The Algorithm To Be Used To Detect The Target
Object recognition and the ability to track this object constitute the most important and complex part of this category. In order for the UAV we designed to perform tasks such as autonomous driving, target detection and tracking, the image processing algorithm must be carefully selected. In this context, two evaluation criteria played an important role in the selection of algorithms. These are the speed and accuracy of image detection. Today, there is a wide range of image processing algorithms. Among these, it was decided to use the YOLOv4 algorithm, which operates in relatively short times without losing its accuracy rate.

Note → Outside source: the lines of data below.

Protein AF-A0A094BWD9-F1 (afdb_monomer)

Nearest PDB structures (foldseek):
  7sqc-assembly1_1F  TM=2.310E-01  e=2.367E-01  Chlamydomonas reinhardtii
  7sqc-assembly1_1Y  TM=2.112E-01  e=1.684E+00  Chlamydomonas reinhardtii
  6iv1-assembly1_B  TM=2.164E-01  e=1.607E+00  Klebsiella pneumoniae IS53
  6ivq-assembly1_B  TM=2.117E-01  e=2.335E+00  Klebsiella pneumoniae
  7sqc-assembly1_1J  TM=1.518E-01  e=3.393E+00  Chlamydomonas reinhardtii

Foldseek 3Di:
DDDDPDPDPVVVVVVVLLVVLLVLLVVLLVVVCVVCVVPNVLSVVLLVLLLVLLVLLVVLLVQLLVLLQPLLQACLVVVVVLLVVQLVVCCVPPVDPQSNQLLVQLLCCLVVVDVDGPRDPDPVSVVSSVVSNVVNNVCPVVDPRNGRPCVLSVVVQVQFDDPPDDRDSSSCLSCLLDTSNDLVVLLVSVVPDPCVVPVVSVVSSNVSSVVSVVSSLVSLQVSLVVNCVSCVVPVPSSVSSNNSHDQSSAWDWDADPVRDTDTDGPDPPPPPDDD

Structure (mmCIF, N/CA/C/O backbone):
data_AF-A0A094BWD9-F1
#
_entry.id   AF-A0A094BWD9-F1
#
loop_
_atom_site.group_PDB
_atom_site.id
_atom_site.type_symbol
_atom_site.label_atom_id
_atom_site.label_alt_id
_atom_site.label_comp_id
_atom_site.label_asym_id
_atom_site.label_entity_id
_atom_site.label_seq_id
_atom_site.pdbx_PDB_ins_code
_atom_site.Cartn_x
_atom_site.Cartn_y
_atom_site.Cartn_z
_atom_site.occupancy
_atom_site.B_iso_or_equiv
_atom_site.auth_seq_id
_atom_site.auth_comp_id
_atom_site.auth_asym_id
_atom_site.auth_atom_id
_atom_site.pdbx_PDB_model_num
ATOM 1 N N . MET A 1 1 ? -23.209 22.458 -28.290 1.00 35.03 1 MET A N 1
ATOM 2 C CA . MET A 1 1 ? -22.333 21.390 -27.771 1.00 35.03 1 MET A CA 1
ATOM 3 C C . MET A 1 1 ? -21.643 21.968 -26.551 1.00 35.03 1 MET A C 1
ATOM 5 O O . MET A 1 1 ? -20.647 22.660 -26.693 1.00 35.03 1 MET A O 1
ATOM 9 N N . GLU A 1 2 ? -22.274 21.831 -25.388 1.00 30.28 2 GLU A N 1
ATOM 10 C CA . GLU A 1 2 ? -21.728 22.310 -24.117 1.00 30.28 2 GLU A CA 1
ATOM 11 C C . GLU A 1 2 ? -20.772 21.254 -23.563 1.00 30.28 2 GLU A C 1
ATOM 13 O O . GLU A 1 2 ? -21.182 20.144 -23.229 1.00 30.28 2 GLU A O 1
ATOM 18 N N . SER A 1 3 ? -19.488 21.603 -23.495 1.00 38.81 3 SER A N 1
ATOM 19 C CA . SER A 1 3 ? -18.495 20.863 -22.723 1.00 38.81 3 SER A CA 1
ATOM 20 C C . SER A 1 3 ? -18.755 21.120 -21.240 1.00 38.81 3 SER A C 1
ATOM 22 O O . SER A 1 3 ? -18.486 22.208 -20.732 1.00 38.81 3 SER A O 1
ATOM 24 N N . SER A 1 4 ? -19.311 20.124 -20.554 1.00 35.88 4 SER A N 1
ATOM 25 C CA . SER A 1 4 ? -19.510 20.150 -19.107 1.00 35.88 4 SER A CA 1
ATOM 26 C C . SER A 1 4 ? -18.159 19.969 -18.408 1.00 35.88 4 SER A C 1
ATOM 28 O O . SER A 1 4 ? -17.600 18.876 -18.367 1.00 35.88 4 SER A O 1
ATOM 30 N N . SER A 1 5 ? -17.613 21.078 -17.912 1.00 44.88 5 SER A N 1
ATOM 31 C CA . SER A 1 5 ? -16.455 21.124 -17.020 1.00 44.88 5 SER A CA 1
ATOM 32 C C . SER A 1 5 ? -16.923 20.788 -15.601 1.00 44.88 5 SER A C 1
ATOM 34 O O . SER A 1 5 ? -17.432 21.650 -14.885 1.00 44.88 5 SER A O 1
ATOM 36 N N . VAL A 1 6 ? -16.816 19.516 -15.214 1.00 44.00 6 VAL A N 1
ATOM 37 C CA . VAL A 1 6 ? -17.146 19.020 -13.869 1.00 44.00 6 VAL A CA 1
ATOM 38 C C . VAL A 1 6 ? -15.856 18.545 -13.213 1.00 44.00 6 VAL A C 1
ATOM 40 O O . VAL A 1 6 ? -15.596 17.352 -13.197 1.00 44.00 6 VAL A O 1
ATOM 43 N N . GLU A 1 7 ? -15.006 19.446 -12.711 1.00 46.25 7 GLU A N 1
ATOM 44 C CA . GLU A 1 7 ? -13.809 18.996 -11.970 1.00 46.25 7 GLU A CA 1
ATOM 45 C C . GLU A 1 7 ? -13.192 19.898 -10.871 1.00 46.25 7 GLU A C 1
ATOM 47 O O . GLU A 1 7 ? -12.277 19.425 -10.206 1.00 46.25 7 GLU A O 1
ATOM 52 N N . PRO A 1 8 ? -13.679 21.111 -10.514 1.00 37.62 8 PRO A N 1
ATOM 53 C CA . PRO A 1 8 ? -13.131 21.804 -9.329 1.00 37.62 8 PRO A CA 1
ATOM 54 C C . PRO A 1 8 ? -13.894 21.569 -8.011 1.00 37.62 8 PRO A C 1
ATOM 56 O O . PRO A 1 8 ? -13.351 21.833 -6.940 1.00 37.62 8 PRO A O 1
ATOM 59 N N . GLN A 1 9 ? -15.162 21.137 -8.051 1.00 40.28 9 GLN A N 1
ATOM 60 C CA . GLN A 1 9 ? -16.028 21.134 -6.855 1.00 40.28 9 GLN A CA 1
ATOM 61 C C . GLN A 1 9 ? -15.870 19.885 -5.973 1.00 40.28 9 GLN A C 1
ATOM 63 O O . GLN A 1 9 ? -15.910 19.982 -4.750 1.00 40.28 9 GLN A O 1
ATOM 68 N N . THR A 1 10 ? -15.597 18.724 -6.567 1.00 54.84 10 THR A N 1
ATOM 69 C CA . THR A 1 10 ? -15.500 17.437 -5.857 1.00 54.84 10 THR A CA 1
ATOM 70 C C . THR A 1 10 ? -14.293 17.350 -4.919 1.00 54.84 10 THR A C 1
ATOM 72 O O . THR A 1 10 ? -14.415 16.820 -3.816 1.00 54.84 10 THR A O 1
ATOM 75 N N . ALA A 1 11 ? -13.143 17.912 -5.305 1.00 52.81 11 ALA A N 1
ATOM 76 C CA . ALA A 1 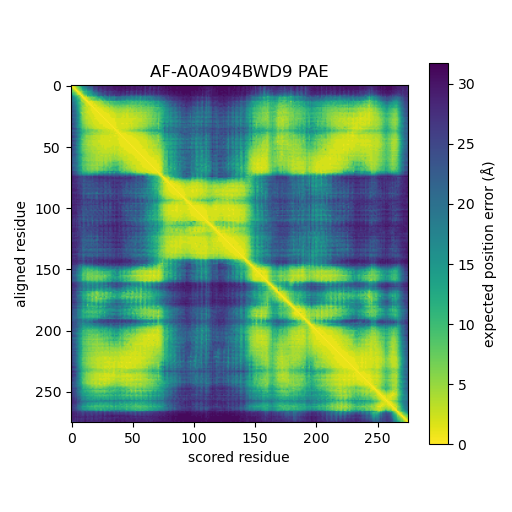11 ? -11.922 17.873 -4.496 1.00 52.81 11 ALA A CA 1
ATOM 77 C C . ALA A 1 11 ? -12.011 18.744 -3.225 1.00 52.81 11 ALA A C 1
ATOM 79 O O . ALA A 1 11 ? -11.508 18.354 -2.169 1.00 52.81 11 ALA A O 1
ATOM 80 N N . ASN A 1 12 ? -12.680 19.901 -3.304 1.00 56.09 12 ASN A N 1
ATOM 81 C CA . ASN A 1 12 ? -12.883 20.791 -2.155 1.00 56.09 12 ASN A CA 1
ATOM 82 C C . ASN A 1 12 ? -13.867 20.197 -1.139 1.00 56.09 12 ASN A C 1
ATOM 84 O O . ASN A 1 12 ? -13.597 20.218 0.064 1.00 56.09 12 ASN A O 1
ATOM 88 N N . ASP A 1 13 ? -14.961 19.604 -1.616 1.00 62.81 13 ASP A N 1
ATOM 89 C CA . ASP A 1 13 ? -15.929 18.918 -0.757 1.00 62.81 13 ASP A CA 1
ATOM 90 C C . ASP A 1 13 ? -15.302 17.705 -0.056 1.00 62.81 13 ASP A C 1
ATOM 92 O O . ASP A 1 13 ? -15.594 17.408 1.104 1.00 62.81 13 ASP A O 1
ATOM 96 N N . GLU A 1 14 ? -14.390 17.008 -0.733 1.00 59.97 14 GLU A N 1
ATOM 97 C CA . GLU A 1 14 ? -13.686 15.856 -0.181 1.00 59.97 14 GLU A CA 1
ATOM 98 C C . GLU A 1 14 ? -12.620 16.245 0.857 1.00 59.97 14 GLU A C 1
ATOM 100 O O . GLU A 1 14 ? -12.468 15.566 1.880 1.00 59.97 14 GLU A O 1
ATOM 105 N N . ALA A 1 15 ? -11.905 17.351 0.634 1.00 65.94 15 ALA A N 1
ATOM 106 C CA . ALA A 1 15 ? -10.975 17.904 1.612 1.00 65.94 15 ALA A CA 1
ATOM 107 C C . ALA A 1 15 ? -11.710 18.317 2.896 1.00 65.94 15 ALA A C 1
ATOM 109 O O . ALA A 1 15 ? -11.277 17.945 3.988 1.00 65.94 15 ALA A O 1
ATOM 110 N N . ALA A 1 16 ? -12.860 18.987 2.759 1.00 70.88 16 ALA A N 1
ATOM 111 C CA . ALA A 1 16 ? -13.710 19.382 3.880 1.00 70.88 16 ALA A CA 1
ATOM 112 C C . ALA A 1 16 ? -14.250 18.167 4.661 1.00 70.88 16 ALA A C 1
ATOM 114 O O . ALA A 1 16 ? -14.175 18.128 5.893 1.00 70.88 16 ALA A O 1
ATOM 115 N N . ARG A 1 17 ? -14.714 17.121 3.961 1.00 69.69 17 ARG A N 1
ATOM 116 C CA . ARG A 1 17 ? -15.110 15.850 4.596 1.00 69.69 17 ARG A CA 1
ATOM 117 C C . ARG A 1 17 ? -13.939 15.202 5.327 1.00 69.69 17 ARG A C 1
ATOM 119 O O . ARG A 1 17 ? -14.081 14.794 6.472 1.00 69.69 17 ARG A O 1
ATOM 126 N N . SER A 1 18 ? -12.763 15.154 4.707 1.00 68.19 18 SER A N 1
ATOM 127 C CA . SER A 1 18 ? -11.568 14.563 5.320 1.00 68.19 18 SER A CA 1
ATOM 128 C C . SER A 1 18 ? -11.153 15.290 6.601 1.00 68.19 18 SER A C 1
ATOM 130 O O . SER A 1 18 ? -10.766 14.641 7.573 1.00 68.19 18 SER A O 1
ATOM 132 N N . THR A 1 19 ? -11.239 16.624 6.627 1.00 75.50 19 THR A N 1
ATOM 133 C CA . THR A 1 19 ? -10.950 17.417 7.831 1.00 75.50 19 THR A CA 1
ATOM 134 C C . THR A 1 19 ? -11.962 17.187 8.944 1.00 75.50 19 THR A C 1
ATOM 136 O O . THR A 1 19 ? -11.571 17.127 10.109 1.00 75.50 19 THR A O 1
ATOM 139 N N . GLU A 1 20 ? -13.233 16.996 8.600 1.00 79.06 20 GLU A N 1
ATOM 140 C CA . GLU A 1 20 ? -14.277 16.738 9.587 1.00 79.06 20 GLU A CA 1
ATOM 141 C C . GLU A 1 20 ? -14.120 15.355 10.228 1.00 79.06 20 GLU A C 1
ATOM 143 O O . GLU A 1 20 ? -14.088 15.242 11.451 1.00 79.06 20 GLU A O 1
ATOM 148 N N . ILE A 1 21 ? -13.880 14.306 9.435 1.00 75.56 21 ILE A N 1
ATOM 149 C CA . ILE A 1 21 ? -13.681 12.962 10.002 1.00 75.56 21 ILE A CA 1
ATOM 150 C C . ILE A 1 21 ? -12.373 12.906 10.821 1.00 75.56 21 ILE A C 1
ATOM 152 O O . ILE A 1 21 ? -12.284 12.195 11.820 1.00 75.56 21 ILE A O 1
ATOM 156 N N . LEU A 1 22 ? -11.349 13.692 10.457 1.00 78.50 22 LEU A N 1
ATOM 157 C CA . LEU A 1 22 ? -10.140 13.863 11.278 1.00 78.50 22 LEU A CA 1
ATOM 158 C C . LEU A 1 22 ? -10.448 14.479 12.648 1.00 78.50 22 LEU A C 1
ATOM 160 O O . LEU A 1 22 ? -9.886 14.035 13.653 1.00 78.50 22 LEU A O 1
ATOM 164 N N . ARG A 1 23 ? -11.321 15.491 12.693 1.00 84.25 23 ARG A N 1
ATOM 165 C CA . ARG A 1 23 ? -11.782 16.117 13.938 1.00 84.25 23 ARG A CA 1
ATOM 166 C C . ARG A 1 23 ? -12.511 15.094 14.809 1.00 84.25 23 ARG A C 1
ATOM 168 O O . ARG A 1 23 ? -12.111 14.889 15.953 1.00 84.25 23 ARG A O 1
ATOM 175 N N . GLU A 1 24 ? -13.492 14.391 14.245 1.00 83.94 24 GLU A N 1
ATOM 176 C CA . GLU A 1 24 ? -14.258 13.348 14.942 1.00 83.94 24 GLU A CA 1
ATOM 177 C C . GLU A 1 24 ? -13.365 12.216 15.476 1.00 83.94 24 GLU A C 1
ATOM 179 O O . GLU A 1 24 ? -13.521 11.767 16.613 1.00 83.94 24 GLU A O 1
ATOM 184 N N . ALA A 1 25 ? -12.384 11.774 14.684 1.00 82.69 25 ALA A N 1
ATOM 185 C CA . ALA A 1 25 ? -11.434 10.742 15.085 1.00 82.69 25 ALA A CA 1
ATOM 186 C C . ALA A 1 25 ? -10.571 11.173 16.282 1.00 82.69 25 ALA A C 1
ATOM 188 O O . ALA A 1 25 ? -10.313 10.371 17.184 1.00 82.69 25 ALA A O 1
ATOM 189 N N . ASN A 1 26 ? -10.119 12.428 16.305 1.00 86.25 26 ASN A N 1
ATOM 190 C CA . ASN A 1 26 ? -9.345 12.961 17.424 1.00 86.25 26 ASN A CA 1
ATOM 191 C C . ASN A 1 26 ? -10.207 13.093 18.686 1.00 86.25 26 ASN A C 1
ATOM 193 O O . ASN A 1 26 ? -9.764 12.714 19.770 1.00 86.25 26 ASN A O 1
ATOM 197 N N . GLU A 1 27 ? -11.450 13.555 18.548 1.00 88.94 27 GLU A N 1
ATOM 198 C CA . GLU A 1 27 ? -12.406 13.622 19.658 1.00 88.94 27 GLU A CA 1
ATOM 199 C C . GLU A 1 27 ? -12.680 12.239 20.252 1.00 88.94 27 GLU A C 1
ATOM 201 O O . GLU A 1 27 ? -12.659 12.070 21.472 1.00 88.94 27 GLU A O 1
ATOM 206 N N . PHE A 1 28 ? -12.853 11.223 19.404 1.00 89.19 28 PHE A N 1
ATOM 207 C CA . PHE A 1 28 ? -13.004 9.841 19.844 1.00 89.19 28 PHE A CA 1
ATOM 208 C C . PHE A 1 28 ? -11.796 9.349 20.660 1.00 89.19 28 PHE A C 1
ATOM 210 O O . PHE A 1 28 ? -11.969 8.737 21.715 1.00 89.19 28 PHE A O 1
ATOM 217 N N . LEU A 1 29 ? -10.564 9.631 20.218 1.00 88.25 29 LEU A N 1
ATOM 218 C CA . LEU A 1 29 ? -9.362 9.226 20.960 1.00 88.25 29 LEU A CA 1
ATOM 219 C C . LEU A 1 29 ? -9.290 9.869 22.346 1.00 88.25 29 LEU A C 1
ATOM 221 O O . LEU A 1 29 ? -8.927 9.191 23.311 1.00 88.25 29 LEU A O 1
ATOM 225 N N . GLU A 1 30 ? -9.672 11.140 22.468 1.00 90.50 30 GLU A N 1
ATOM 226 C CA . GLU A 1 30 ? -9.737 11.810 23.768 1.00 90.50 30 GLU A CA 1
ATOM 227 C C . GLU A 1 30 ? -10.839 11.215 24.661 1.00 90.50 30 GLU A C 1
ATOM 229 O O . GLU A 1 30 ? -10.609 11.012 25.855 1.00 90.50 30 GLU A O 1
ATOM 234 N N . GLN A 1 31 ? -11.989 10.815 24.103 1.00 91.00 31 GLN A N 1
ATOM 235 C CA . GLN A 1 31 ? -13.020 10.087 24.860 1.00 91.00 31 GLN A CA 1
ATOM 236 C C . GLN A 1 31 ? -12.503 8.747 25.401 1.00 91.00 31 GLN A C 1
ATOM 238 O O . GLN A 1 31 ? -12.731 8.425 26.571 1.00 91.00 31 GLN A O 1
ATOM 243 N N . VAL A 1 32 ? -11.773 7.973 24.587 1.00 87.44 32 VAL A N 1
ATOM 244 C CA . VAL A 1 32 ? -11.151 6.712 25.030 1.00 87.44 32 VAL A CA 1
ATOM 245 C C . VAL A 1 32 ? -10.159 6.980 26.160 1.00 87.44 32 VAL A C 1
ATOM 247 O O . VAL A 1 32 ? -10.185 6.299 27.187 1.00 87.44 32 VAL A O 1
ATOM 250 N N . LYS A 1 33 ? -9.299 7.986 25.996 1.00 90.31 33 LYS A N 1
ATOM 251 C CA . LYS A 1 33 ? -8.290 8.366 26.988 1.00 90.31 33 LYS A CA 1
ATOM 252 C C . LYS A 1 33 ? -8.918 8.774 28.320 1.00 90.31 33 LYS A C 1
ATOM 254 O O . LYS A 1 33 ? -8.451 8.328 29.365 1.00 90.31 33 LYS A O 1
ATOM 259 N N . LEU A 1 34 ? -9.998 9.554 28.283 1.00 92.94 34 LEU A N 1
ATOM 260 C CA . LEU A 1 34 ? -10.744 9.962 29.473 1.00 92.94 34 LEU A CA 1
ATOM 261 C C . LEU A 1 34 ? -11.410 8.758 30.156 1.00 92.94 34 LEU A C 1
ATOM 263 O O . LEU A 1 34 ? -11.263 8.560 31.361 1.00 92.94 34 LEU A O 1
ATOM 267 N N . LYS A 1 35 ? -12.104 7.907 29.386 1.00 91.38 35 LYS A N 1
ATOM 268 C CA . LYS A 1 35 ? -12.805 6.724 29.914 1.00 91.38 35 LYS A CA 1
ATOM 269 C C . LYS A 1 35 ? -11.851 5.733 30.579 1.00 91.38 35 LYS A C 1
ATOM 271 O O . LYS A 1 35 ? -12.189 5.155 31.611 1.00 91.38 35 LYS A O 1
ATOM 276 N N . TYR A 1 36 ? -10.667 5.550 30.002 1.00 90.31 36 TYR A N 1
ATOM 277 C CA . TYR A 1 36 ? -9.640 4.633 30.489 1.00 90.31 36 TYR A CA 1
ATOM 278 C C . TYR A 1 36 ? -8.508 5.347 31.242 1.00 90.31 36 TYR A C 1
ATOM 280 O O . TYR A 1 36 ? -7.401 4.818 31.321 1.00 90.31 36 TYR A O 1
ATOM 288 N N . GLN A 1 37 ? -8.769 6.502 31.865 1.00 91.00 37 GLN A N 1
ATOM 289 C CA . GLN A 1 37 ? -7.758 7.234 32.645 1.00 91.00 37 GLN A CA 1
ATOM 290 C C . GLN A 1 37 ? -7.118 6.386 33.763 1.00 91.00 37 GLN A C 1
ATOM 292 O O . GLN A 1 37 ? -5.938 6.536 34.065 1.00 91.00 37 GLN A O 1
ATOM 297 N N . SER A 1 38 ? -7.878 5.449 34.343 1.00 91.00 38 SER A N 1
ATOM 298 C CA . SER A 1 38 ? -7.407 4.500 35.362 1.00 91.00 38 SER A CA 1
ATOM 299 C C . SER A 1 38 ? -6.742 3.241 34.783 1.00 91.00 38 SER A C 1
ATOM 301 O O . SER A 1 38 ? -6.153 2.463 35.529 1.00 91.00 38 SER A O 1
ATOM 303 N N . LYS A 1 39 ? -6.820 3.032 33.462 1.00 91.62 39 LYS A N 1
ATOM 304 C CA . LYS A 1 39 ? -6.199 1.925 32.716 1.00 91.62 39 LYS A CA 1
ATOM 305 C C . LYS A 1 39 ? -5.480 2.473 31.465 1.00 91.62 39 LYS A C 1
ATOM 307 O O . LYS A 1 39 ? -5.878 2.149 30.342 1.00 91.62 39 LYS A O 1
ATOM 312 N N . PRO A 1 40 ? -4.408 3.275 31.621 1.00 90.94 40 PRO A N 1
ATOM 313 C CA . PRO A 1 40 ? -3.751 3.964 30.503 1.00 90.94 40 PRO A CA 1
ATOM 314 C C . PRO A 1 40 ? -3.203 3.012 29.427 1.00 90.94 40 PRO A C 1
ATOM 316 O O . PRO A 1 40 ? -3.046 3.406 28.272 1.00 90.94 40 PRO A O 1
ATOM 319 N N . GLU A 1 41 ? -2.953 1.749 29.780 1.00 92.44 41 GLU A N 1
ATOM 320 C CA . GLU A 1 41 ? -2.517 0.713 28.840 1.00 92.44 41 GLU A CA 1
ATOM 321 C C . GLU A 1 41 ? -3.549 0.420 27.740 1.00 92.44 41 GLU A C 1
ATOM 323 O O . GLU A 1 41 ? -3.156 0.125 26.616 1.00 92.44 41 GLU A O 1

As the name suggests, the YOLO (You Only Look Once) algorithm processes the whole frame at once. (Redmon et al., n.d.) Because it uses a single-digit object recognition algorithm, it is similar to methods such as SSD and RetinaNet in this respect, while R-CNN, fast R- CNN differs from two-step object recognition methods such as faster R-CNN, R-FCN and Libra R-CNN. (Bochkovskiy et al., 2020) YOLO method divides the source image into SxS grids and performs boundary drawing and probability map creation on it. In the last step, it combines these two and completes the object recognition process. (Redmon et al., n.d.)
Target Tracking Algorithm
By their nature, drones are fast aircraft and the tracking algorithm to be used must ensure the tracking of the detected object at high speeds and accuracy. After detecting the drone with the YOLO algorithm, the KCF (Kernelized Correlation Filter) method is used to track this object. The KCF method is a new tracking system that increases the processing speed by using the properties of the circulatory matrix. (OpenCV: cv::TrackerKCF Class Reference, n.d.) This method enables real-time tracking of the given object by pre-marking it. The KCF method provides object tracking at high FPS values without compromising its accuracy.